Delegiertenversammlung des Kreisfeuerwehrverbandes Görlitz
Am Samstag, dem 28. März 2026, kamen im Görlitzer Gewerbecenter zahlreiche Vertreterinnen und Vertreter der Feuerwehren des Landkreises zur Delegiertenversammlung des Kreisfeuerwehrverbandes Görlitz e. V. zusammen. Im Mittelpunkt standen neben dem Rückblick auf das vergangene Jahr vor allem richtungsweisende Entscheidungen für die kommenden Jahre.

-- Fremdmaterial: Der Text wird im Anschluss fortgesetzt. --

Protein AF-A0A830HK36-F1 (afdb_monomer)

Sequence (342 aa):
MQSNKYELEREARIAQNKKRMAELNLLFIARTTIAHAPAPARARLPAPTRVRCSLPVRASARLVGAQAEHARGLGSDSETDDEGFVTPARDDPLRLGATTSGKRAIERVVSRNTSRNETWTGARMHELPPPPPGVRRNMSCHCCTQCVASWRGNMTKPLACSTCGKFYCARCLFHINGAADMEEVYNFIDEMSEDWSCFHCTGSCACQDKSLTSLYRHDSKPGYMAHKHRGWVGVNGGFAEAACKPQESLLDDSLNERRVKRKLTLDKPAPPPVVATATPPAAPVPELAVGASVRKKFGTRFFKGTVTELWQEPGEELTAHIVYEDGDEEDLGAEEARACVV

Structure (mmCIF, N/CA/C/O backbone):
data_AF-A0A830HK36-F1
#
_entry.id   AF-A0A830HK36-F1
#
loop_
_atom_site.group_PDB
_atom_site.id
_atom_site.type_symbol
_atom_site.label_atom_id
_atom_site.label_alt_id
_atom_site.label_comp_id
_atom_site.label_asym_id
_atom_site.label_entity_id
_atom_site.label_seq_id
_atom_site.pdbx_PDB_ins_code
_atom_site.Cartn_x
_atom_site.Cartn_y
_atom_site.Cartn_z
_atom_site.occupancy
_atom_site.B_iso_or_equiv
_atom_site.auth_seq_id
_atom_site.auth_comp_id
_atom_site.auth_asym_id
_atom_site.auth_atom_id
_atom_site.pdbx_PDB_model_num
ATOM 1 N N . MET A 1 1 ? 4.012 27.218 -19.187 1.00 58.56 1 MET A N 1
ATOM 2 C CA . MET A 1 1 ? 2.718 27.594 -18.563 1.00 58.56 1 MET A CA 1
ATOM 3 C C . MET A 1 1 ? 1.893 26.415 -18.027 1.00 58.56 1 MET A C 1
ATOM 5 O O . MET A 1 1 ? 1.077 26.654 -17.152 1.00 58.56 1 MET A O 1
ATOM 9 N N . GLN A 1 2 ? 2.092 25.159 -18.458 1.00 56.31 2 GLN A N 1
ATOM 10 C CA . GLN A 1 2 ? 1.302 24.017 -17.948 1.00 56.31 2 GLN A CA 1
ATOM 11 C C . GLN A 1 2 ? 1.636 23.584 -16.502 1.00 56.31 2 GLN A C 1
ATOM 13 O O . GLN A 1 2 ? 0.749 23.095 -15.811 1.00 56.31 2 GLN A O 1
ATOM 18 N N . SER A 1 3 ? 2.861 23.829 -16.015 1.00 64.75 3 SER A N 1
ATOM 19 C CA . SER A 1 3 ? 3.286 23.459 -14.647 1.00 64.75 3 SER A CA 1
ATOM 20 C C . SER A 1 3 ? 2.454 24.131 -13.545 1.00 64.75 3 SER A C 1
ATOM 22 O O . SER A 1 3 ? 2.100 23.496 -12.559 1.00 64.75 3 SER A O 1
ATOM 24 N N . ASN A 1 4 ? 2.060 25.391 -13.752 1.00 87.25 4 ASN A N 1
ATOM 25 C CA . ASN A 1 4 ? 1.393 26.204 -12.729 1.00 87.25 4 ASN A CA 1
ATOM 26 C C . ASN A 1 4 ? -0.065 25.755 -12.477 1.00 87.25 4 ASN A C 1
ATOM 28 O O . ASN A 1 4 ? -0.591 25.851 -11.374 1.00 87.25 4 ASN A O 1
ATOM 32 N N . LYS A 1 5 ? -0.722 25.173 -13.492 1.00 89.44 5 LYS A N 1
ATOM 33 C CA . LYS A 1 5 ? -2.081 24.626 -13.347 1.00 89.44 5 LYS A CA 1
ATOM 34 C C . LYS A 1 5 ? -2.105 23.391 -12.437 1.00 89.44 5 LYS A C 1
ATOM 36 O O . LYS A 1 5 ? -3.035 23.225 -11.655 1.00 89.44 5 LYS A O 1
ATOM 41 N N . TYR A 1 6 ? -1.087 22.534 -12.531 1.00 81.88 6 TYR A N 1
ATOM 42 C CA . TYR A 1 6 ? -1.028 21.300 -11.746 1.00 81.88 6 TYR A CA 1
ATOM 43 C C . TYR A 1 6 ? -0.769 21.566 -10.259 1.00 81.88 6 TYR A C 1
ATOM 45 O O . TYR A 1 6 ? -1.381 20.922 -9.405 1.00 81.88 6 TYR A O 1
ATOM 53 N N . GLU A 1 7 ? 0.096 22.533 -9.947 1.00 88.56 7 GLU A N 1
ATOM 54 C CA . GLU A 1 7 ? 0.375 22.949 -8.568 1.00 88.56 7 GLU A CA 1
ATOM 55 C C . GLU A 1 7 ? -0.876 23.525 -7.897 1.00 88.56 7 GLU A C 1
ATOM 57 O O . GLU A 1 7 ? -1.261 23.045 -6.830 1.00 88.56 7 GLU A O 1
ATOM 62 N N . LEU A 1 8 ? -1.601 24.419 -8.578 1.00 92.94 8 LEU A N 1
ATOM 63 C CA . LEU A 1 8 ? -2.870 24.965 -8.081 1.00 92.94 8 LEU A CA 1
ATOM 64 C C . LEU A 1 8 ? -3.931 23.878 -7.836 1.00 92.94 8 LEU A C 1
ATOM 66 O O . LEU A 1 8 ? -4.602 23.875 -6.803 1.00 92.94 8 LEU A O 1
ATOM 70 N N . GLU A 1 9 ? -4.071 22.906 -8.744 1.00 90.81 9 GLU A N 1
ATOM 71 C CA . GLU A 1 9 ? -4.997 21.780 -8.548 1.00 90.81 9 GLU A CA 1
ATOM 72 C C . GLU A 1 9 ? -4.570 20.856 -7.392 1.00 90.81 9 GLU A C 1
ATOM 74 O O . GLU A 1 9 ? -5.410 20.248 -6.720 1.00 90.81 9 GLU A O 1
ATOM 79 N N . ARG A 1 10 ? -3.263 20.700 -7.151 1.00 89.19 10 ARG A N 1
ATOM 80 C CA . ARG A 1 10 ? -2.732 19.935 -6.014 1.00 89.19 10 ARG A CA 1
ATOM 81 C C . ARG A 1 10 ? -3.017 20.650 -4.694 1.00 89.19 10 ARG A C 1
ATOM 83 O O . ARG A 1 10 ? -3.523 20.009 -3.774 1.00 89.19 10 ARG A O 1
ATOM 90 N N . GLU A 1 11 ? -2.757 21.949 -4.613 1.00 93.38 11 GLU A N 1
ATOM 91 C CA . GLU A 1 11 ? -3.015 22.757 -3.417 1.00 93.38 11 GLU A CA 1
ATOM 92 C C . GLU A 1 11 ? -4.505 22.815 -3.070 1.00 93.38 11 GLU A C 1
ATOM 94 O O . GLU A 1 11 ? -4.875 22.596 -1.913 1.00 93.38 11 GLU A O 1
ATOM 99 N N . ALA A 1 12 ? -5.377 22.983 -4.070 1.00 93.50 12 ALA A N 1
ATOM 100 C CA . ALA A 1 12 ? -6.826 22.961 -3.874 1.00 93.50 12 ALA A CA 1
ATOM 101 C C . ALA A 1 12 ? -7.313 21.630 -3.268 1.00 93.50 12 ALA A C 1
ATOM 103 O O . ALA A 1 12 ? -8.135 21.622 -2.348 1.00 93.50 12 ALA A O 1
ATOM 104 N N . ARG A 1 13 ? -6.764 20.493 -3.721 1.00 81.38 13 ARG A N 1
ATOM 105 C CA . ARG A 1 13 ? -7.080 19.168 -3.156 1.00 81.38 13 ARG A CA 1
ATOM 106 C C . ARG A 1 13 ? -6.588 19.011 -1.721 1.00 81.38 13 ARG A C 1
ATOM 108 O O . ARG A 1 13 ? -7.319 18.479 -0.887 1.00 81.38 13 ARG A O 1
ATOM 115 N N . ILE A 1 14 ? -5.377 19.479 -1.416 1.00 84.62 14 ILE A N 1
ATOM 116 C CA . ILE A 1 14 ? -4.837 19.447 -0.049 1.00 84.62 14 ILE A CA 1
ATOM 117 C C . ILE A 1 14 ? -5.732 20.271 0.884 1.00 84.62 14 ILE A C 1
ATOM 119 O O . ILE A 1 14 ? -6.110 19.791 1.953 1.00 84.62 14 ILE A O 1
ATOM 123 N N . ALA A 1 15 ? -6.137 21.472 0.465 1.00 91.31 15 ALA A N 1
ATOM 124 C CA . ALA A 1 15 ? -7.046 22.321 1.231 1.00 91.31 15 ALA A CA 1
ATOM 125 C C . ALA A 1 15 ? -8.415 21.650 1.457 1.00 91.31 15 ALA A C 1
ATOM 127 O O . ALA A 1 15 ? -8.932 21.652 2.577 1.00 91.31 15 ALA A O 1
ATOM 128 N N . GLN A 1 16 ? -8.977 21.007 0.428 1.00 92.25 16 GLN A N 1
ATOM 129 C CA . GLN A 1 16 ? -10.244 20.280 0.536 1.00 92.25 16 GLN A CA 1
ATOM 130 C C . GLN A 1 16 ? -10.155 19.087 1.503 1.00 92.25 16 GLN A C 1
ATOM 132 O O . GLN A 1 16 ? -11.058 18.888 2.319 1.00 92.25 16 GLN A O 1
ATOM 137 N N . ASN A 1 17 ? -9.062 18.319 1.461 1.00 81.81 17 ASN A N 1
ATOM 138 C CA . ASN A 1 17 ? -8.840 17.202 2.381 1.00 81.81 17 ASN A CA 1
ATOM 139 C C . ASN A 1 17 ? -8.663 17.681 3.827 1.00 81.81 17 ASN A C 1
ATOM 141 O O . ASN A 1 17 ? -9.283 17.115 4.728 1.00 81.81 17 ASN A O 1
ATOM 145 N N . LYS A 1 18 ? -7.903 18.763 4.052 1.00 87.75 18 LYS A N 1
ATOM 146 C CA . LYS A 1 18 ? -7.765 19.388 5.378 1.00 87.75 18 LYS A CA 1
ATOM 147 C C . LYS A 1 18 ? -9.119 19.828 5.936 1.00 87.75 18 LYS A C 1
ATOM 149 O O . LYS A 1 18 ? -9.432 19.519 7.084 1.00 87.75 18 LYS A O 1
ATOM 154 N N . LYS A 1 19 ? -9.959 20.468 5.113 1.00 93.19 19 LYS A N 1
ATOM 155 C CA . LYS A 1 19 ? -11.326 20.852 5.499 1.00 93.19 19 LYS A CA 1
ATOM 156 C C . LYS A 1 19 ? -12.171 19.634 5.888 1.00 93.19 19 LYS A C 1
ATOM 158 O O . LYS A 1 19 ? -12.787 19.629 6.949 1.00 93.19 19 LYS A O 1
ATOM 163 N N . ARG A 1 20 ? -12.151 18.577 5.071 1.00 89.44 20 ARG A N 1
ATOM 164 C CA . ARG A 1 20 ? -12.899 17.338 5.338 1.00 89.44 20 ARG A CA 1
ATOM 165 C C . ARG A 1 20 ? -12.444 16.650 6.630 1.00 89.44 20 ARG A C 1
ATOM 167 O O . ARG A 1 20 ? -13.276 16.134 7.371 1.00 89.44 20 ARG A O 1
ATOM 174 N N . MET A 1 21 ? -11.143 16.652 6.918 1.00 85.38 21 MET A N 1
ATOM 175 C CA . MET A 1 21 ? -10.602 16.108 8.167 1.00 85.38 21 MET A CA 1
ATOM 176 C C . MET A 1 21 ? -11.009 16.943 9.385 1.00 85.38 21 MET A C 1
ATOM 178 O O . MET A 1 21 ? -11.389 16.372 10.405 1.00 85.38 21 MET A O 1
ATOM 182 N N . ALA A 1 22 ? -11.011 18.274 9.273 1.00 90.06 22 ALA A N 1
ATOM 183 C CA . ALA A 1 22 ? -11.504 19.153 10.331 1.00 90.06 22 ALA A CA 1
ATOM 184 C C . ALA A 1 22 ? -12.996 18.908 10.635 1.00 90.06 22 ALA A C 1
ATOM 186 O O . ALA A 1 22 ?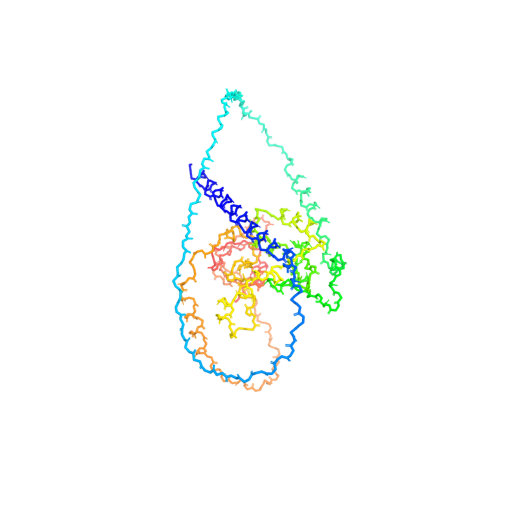 -13.377 18.792 11.798 1.00 90.06 22 ALA A O 1
ATOM 187 N N . GLU A 1 23 ? -13.831 18.740 9.604 1.00 92.38 23 GLU A N 1
ATOM 188 C CA . GLU A 1 23 ? -15.253 18.396 9.762 1.00 92.38 23 GLU A CA 1
ATOM 189 C C . GLU A 1 23 ? -15.447 17.034 10.450 1.00 92.38 23 GLU A C 1
ATOM 191 O O . GLU A 1 23 ? -16.279 16.900 11.351 1.00 92.38 23 GLU A O 1
ATOM 196 N N . LEU A 1 24 ? -14.652 16.023 10.081 1.00 87.56 24 LEU A N 1
ATOM 197 C CA . LEU A 1 24 ? -14.685 14.712 10.735 1.00 87.56 24 LEU A CA 1
ATOM 198 C C . LEU A 1 24 ? -14.238 14.781 12.201 1.00 87.56 24 LEU A C 1
ATOM 200 O O . LEU A 1 24 ? -14.864 14.139 13.046 1.00 87.56 24 LEU A O 1
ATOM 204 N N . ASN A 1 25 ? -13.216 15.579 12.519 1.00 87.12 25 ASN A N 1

Ein zentraler Punkt der Versammlung waren die turnusmäßigen Wahlen des Verbandsvorstandes. Dabei wurde Henry Stuff zum neuen Vorsitzenden des Kreisfeuerwehrverbandes gewählt. Unterstützt wird er künftig von seinen beiden Stellvertretern Robert Ehmann und Toni Höhna. Das Amt der Kassenwartin übernimmt Doreen Hildebrand.
Der langjährige Vorsitzende Frank Chrissulis trat nicht erneut zur Wahl an. Mit seinem Ausscheiden endet eine prägende Zeit für den Verband. Der Kreisfeuerwehrverband Görlitz bedankt sich ausdrücklich für sein langjähriges Engagement und seinen Einsatz für die Feuerwehren im Landkreis. Sein Wirken hat die Arbeit des Verbandes nachhaltig mitgeprägt.
Neben den personellen Entscheidungen wurde auch der Haushalt für die Jahre 2026 und 2027 beschlossen. Inhaltlich blickte der Verband auf ein ereignisreiches Jahr zurück. Zahlreiche Aktivitäten – von Fahrzeugübergaben und Einweihungen über Jubiläen bis hin zu Weiterbildungsangeboten und der Arbeit in den Fach- und Arbeitskreisen – verdeutlichen die breite Aufstellung des Verbandes. Ein besonderer Höhepunkt war die Auszeichnungsveranstaltung in Niesky, bei der über 400 Kameradinnen und Kameraden für ihr Engagement geehrt wurden.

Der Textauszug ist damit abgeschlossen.